Stored items
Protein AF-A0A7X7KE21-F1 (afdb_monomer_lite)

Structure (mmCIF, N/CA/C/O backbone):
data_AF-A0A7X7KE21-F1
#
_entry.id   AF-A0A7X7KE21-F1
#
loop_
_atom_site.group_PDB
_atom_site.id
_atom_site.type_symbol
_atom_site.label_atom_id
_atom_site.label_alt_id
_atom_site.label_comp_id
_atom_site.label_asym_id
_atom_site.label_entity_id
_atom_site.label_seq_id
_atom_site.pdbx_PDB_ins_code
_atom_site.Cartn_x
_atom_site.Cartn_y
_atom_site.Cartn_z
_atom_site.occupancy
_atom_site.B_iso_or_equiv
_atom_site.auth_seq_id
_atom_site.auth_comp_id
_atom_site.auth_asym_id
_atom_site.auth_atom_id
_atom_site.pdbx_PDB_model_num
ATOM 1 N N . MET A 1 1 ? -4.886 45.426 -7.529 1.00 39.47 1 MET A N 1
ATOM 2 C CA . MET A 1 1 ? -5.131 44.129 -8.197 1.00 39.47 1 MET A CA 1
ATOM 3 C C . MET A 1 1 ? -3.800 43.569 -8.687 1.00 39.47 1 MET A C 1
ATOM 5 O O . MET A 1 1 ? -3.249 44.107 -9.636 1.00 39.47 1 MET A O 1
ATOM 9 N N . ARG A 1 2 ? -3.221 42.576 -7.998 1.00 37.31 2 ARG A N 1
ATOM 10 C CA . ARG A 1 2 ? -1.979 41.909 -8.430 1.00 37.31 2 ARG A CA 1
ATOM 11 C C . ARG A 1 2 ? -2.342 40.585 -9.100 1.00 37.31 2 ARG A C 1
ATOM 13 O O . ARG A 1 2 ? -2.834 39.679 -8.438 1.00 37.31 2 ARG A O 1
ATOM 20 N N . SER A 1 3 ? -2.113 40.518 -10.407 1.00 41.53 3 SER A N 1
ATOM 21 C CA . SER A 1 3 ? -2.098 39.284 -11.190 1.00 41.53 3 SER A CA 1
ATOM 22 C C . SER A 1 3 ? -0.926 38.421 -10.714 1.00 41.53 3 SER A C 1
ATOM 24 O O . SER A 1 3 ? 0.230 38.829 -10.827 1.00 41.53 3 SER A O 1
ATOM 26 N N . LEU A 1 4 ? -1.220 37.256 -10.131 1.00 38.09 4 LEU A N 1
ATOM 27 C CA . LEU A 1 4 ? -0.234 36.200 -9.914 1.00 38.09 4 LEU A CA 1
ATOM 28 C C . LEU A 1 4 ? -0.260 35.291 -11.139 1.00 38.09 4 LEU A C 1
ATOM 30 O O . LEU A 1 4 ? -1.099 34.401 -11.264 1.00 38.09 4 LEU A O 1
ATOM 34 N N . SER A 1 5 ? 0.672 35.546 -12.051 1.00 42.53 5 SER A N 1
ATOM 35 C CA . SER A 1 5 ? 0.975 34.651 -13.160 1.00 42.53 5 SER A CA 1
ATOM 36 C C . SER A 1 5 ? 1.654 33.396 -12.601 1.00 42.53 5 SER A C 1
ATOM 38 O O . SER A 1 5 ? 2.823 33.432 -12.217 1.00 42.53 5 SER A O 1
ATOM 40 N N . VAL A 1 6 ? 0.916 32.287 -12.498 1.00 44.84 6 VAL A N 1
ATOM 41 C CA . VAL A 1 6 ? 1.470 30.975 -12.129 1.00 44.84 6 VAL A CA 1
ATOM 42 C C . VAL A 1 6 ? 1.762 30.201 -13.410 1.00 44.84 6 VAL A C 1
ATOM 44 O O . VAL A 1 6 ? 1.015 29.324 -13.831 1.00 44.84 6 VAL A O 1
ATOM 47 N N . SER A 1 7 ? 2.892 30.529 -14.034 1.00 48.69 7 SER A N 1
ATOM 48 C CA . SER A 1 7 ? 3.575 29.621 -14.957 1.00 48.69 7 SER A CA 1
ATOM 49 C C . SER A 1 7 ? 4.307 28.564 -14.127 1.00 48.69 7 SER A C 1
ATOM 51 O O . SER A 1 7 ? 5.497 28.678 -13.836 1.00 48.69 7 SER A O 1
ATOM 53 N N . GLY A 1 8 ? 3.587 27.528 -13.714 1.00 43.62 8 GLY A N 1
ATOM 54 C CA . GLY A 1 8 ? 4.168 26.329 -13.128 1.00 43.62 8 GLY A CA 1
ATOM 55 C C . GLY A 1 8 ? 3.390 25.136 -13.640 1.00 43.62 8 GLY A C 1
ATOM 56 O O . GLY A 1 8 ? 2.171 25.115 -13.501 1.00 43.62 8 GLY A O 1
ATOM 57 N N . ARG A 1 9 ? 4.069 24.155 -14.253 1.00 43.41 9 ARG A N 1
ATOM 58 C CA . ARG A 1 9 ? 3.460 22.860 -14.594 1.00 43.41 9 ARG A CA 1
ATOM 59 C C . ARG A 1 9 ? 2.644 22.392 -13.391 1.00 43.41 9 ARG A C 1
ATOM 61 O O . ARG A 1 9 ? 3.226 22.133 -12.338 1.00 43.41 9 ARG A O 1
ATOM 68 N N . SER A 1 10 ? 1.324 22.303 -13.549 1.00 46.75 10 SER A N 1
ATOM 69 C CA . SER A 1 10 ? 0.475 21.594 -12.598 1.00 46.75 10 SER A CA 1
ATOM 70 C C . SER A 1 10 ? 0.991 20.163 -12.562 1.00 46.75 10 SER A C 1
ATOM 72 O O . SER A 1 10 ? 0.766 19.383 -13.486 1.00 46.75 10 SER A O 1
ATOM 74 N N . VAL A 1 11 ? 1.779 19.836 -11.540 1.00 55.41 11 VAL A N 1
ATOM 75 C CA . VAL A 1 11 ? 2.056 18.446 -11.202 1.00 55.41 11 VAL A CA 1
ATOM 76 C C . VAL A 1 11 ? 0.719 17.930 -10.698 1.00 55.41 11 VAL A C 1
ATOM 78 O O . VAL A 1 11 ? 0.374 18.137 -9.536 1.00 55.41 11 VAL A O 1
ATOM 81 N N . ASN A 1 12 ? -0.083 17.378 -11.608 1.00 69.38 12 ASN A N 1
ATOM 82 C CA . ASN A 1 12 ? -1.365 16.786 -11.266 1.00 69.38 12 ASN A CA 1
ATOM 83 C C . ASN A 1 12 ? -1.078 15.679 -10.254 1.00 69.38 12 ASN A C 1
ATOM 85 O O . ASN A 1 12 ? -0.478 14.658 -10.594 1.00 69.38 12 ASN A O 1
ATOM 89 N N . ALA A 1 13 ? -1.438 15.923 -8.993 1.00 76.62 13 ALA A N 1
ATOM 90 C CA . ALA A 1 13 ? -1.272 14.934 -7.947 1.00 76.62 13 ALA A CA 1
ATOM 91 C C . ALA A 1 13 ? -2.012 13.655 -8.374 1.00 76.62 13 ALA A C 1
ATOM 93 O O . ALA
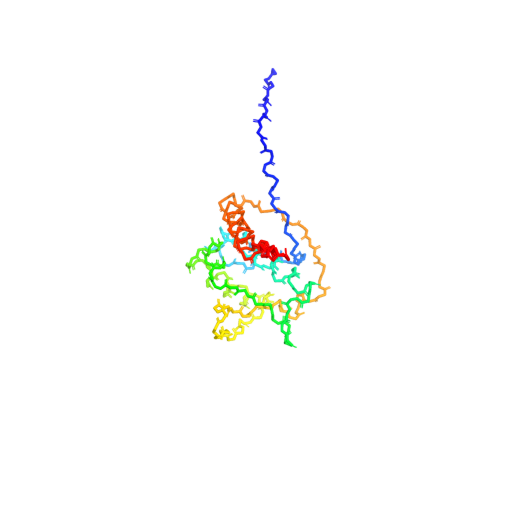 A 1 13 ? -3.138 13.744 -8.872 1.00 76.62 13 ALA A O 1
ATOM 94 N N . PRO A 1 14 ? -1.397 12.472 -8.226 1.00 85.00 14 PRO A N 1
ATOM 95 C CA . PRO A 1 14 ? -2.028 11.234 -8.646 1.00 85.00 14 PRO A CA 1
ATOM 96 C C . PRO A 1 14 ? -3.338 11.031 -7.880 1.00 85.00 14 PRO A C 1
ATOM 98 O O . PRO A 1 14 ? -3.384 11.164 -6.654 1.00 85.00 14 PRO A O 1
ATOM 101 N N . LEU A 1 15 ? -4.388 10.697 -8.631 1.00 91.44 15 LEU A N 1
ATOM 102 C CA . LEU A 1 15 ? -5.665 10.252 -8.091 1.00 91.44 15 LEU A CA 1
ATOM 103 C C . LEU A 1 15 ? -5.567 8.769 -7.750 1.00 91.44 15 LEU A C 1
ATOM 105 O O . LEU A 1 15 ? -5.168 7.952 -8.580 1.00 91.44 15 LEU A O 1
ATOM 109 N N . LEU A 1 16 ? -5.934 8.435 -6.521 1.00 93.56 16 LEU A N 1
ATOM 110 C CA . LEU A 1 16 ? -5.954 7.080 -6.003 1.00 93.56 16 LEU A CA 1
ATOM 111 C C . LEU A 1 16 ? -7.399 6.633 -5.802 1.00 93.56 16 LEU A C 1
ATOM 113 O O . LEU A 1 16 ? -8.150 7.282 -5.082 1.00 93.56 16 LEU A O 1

TO DO => All that is wanted is an exact copy of the lines above from the one with "ATOM 22 C C" through the one with "ATOM 44 O O", with both ends included.

TASK OUTPUT =>
ATOM 22 C C . SER A 1 3 ? -0.926 38.421 -10.714 1.00 41.53 3 SER A C 1
ATOM 24 O O . SER A 1 3 ? 0.230 38.829 -10.827 1.00 41.53 3 SER A O 1
ATOM 26 N N . LEU A 1 4 ? -1.220 37.256 -10.131 1.00 38.09 4 LEU A N 1
ATOM 27 C CA . LEU A 1 4 ? -0.234 36.200 -9.914 1.00 38.09 4 LEU A CA 1
ATOM 28 C C . LEU A 1 4 ? -0.260 35.291 -11.139 1.00 38.09 4 LEU A C 1
ATOM 30 O O . LEU A 1 4 ? -1.099 34.401 -11.264 1.00 38.09 4 LEU A O 1
ATOM 34 N N . SER A 1 5 ? 0.672 35.546 -12.051 1.00 42.53 5 SER A N 1
ATOM 35 C CA . SER A 1 5 ? 0.975 34.651 -13.160 1.00 42.53 5 SER A CA 1
ATOM 36 C C . SER A 1 5 ? 1.654 33.396 -12.601 1.00 42.53 5 SER A C 1
ATOM 38 O O . SER A 1 5 ? 2.823 33.432 -12.217 1.00 42.53 5 SER A O 1
ATOM 40 N N . VAL A 1 6 ? 0.916 32.287 -12.498 1.00 44.84 6 VAL A N 1
ATOM 41 C CA . VAL A 1 6 ? 1.470 30.975 -12.129 1.00 44.84 6 VAL A CA 1
ATOM 42 C C . VAL A 1 6 ? 1.762 30.201 -13.410 1.00 44.84 6 VAL A C 1
ATOM 44 O O . VAL A 1 6 ? 1.015 29.324 -13.831 1.00 44.84 6 VAL A O 1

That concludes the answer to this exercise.